◆ ABOUT THIS TASK:
Go to the line holding "ATOM 77 N N" in the data below and repeat it exactly, then each line after it up to and including the one holding "ATOM 88 N N". Omit pictures.

◆ RECORDS SHOWN:
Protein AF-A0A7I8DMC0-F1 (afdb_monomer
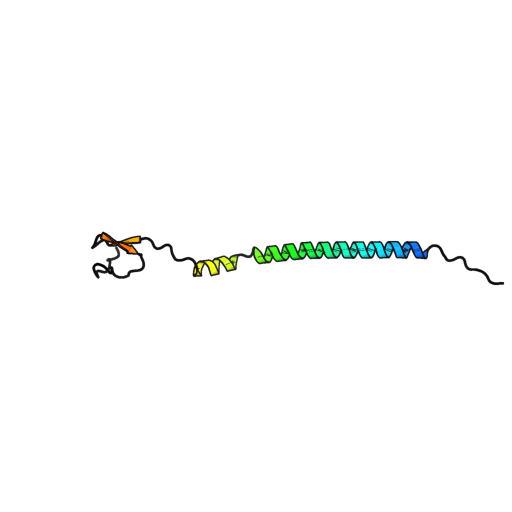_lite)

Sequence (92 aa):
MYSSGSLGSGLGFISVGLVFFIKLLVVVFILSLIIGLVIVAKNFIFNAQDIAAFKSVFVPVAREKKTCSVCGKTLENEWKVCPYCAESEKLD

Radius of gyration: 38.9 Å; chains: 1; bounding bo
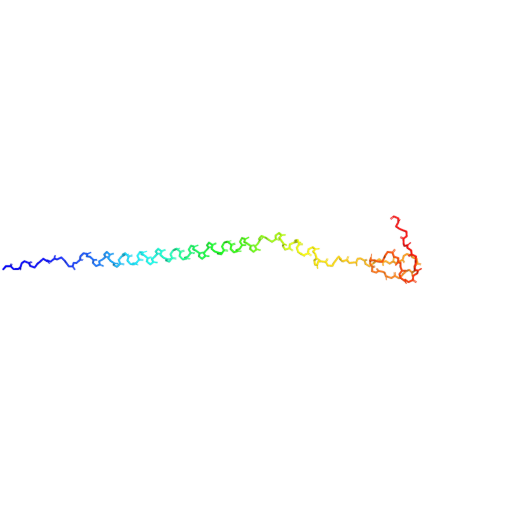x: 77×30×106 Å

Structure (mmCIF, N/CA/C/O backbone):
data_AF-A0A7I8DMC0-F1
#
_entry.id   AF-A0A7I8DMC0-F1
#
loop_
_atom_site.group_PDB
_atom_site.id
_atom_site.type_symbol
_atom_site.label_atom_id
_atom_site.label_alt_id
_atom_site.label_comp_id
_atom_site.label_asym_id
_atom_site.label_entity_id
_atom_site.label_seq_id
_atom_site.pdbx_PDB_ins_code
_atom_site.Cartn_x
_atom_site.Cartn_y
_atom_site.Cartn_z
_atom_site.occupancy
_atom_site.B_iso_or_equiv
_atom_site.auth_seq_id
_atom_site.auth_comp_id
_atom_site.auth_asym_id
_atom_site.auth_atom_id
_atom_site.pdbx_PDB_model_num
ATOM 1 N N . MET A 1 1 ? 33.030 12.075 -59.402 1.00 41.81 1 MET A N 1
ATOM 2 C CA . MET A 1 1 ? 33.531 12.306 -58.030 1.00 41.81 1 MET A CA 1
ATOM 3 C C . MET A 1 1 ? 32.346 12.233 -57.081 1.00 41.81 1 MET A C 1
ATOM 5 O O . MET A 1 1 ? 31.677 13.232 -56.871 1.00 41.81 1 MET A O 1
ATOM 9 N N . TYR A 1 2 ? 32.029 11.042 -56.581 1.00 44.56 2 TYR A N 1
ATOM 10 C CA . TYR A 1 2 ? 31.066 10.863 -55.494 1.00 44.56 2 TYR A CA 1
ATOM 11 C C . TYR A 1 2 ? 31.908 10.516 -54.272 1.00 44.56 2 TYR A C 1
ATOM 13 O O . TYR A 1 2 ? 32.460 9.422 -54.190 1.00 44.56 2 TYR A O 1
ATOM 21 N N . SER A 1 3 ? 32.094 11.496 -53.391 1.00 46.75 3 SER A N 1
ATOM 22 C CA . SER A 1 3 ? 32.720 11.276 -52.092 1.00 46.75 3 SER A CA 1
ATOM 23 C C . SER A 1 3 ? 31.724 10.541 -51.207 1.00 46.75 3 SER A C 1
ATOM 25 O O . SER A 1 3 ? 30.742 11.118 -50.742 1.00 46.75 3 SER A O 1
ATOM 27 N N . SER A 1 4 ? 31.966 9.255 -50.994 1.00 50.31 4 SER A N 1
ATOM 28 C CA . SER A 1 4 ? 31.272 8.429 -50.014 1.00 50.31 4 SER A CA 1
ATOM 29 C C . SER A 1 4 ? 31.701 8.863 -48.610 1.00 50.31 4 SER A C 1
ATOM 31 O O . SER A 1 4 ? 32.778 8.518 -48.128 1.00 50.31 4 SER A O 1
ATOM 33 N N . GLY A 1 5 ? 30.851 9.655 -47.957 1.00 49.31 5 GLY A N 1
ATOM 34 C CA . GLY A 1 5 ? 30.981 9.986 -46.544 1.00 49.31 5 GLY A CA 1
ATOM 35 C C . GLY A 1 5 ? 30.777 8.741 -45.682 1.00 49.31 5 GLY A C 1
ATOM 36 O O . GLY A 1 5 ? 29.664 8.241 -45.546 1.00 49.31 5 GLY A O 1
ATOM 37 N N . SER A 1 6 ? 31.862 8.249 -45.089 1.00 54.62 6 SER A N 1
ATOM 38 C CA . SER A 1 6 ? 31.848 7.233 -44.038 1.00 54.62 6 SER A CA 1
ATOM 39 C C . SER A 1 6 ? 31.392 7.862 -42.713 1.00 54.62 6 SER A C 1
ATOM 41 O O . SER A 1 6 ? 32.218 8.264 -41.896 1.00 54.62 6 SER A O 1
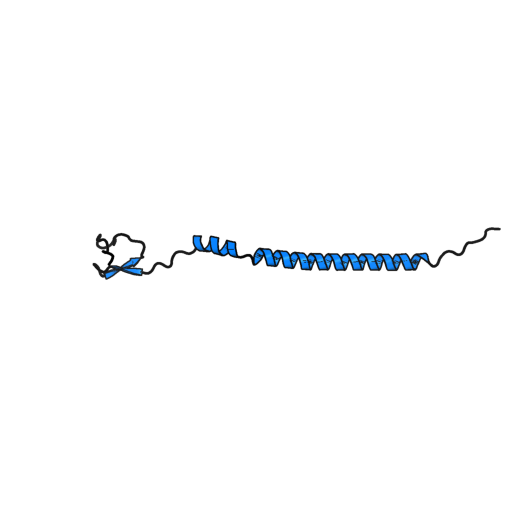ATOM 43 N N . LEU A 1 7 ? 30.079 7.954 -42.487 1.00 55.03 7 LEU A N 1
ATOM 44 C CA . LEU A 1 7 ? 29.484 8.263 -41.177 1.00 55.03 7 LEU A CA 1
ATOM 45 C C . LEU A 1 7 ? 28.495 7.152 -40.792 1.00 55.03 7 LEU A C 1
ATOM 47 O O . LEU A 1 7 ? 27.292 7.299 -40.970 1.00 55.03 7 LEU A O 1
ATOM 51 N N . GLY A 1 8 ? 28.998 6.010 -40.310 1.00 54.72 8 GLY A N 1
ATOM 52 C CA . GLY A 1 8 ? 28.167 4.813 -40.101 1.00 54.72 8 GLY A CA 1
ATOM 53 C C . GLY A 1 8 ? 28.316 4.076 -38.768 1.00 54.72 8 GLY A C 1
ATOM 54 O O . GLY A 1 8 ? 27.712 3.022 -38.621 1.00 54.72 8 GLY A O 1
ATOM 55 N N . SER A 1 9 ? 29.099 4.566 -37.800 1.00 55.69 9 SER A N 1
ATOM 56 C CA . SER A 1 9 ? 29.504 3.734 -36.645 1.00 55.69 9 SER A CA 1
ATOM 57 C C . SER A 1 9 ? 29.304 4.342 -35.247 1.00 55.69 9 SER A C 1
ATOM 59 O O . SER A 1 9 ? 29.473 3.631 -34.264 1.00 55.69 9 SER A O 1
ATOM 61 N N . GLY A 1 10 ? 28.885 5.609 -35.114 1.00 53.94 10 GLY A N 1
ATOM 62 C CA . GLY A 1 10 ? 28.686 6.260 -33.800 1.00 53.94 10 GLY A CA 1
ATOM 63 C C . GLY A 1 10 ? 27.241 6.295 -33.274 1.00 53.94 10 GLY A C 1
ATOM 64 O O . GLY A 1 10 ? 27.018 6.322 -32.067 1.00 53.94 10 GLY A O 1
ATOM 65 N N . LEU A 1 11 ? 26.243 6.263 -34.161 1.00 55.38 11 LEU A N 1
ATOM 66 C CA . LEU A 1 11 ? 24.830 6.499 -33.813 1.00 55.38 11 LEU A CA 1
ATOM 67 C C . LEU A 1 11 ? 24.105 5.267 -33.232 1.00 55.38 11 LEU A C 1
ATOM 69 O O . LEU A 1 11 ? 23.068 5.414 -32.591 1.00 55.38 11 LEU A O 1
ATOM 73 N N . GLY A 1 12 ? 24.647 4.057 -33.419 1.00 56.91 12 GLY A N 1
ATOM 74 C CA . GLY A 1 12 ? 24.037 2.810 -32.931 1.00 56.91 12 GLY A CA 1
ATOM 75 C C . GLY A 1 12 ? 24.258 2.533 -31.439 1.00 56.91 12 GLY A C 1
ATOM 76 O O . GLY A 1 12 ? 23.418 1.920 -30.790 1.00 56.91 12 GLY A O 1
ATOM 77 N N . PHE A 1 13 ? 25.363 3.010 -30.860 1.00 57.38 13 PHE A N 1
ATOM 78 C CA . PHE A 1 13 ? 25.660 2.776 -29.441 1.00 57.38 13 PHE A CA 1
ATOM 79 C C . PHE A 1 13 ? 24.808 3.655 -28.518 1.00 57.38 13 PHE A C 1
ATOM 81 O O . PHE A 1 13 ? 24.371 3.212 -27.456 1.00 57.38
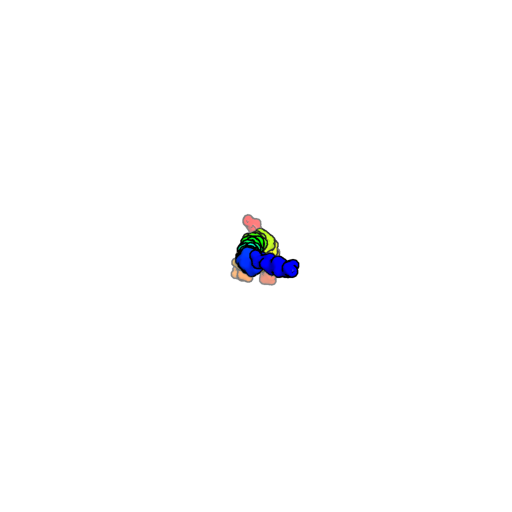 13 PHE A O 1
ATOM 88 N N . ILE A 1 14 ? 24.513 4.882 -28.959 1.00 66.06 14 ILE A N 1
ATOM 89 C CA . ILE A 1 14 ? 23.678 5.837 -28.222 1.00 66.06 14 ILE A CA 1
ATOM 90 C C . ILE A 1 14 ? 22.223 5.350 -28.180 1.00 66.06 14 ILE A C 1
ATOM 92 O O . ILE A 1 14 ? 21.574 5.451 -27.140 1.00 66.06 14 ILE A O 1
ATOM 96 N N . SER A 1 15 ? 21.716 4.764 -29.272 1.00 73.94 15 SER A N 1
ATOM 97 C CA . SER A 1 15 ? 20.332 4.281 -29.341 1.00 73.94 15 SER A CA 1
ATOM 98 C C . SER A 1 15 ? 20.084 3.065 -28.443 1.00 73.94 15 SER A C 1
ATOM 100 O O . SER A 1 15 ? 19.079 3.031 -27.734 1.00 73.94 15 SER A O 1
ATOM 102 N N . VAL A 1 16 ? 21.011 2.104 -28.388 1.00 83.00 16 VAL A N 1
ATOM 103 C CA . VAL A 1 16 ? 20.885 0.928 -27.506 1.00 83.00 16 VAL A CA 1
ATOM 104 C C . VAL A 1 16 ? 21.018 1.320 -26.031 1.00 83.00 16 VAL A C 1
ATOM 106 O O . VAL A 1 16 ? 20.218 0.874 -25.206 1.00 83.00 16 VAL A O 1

◆ ANSWER:
ATOM 77 N N . PHE A 1 13 ? 25.363 3.010 -30.860 1.00 57.38 13 PHE A N 1
ATOM 78 C CA . PHE A 1 13 ? 25.660 2.776 -29.441 1.00 57.38 13 PHE A CA 1
ATOM 79 C C . PHE A 1 13 ? 24.808 3.655 -28.518 1.00 57.38 13 PHE A C 1
ATOM 81 O O . PHE A 1 13 ? 24.371 3.212 -27.456 1.00 57.38
 13 PHE A O 1
ATOM 88 N N . ILE A 1 14 ? 24.513 4.882 -28.959 1.00 66.06 14 ILE A N 1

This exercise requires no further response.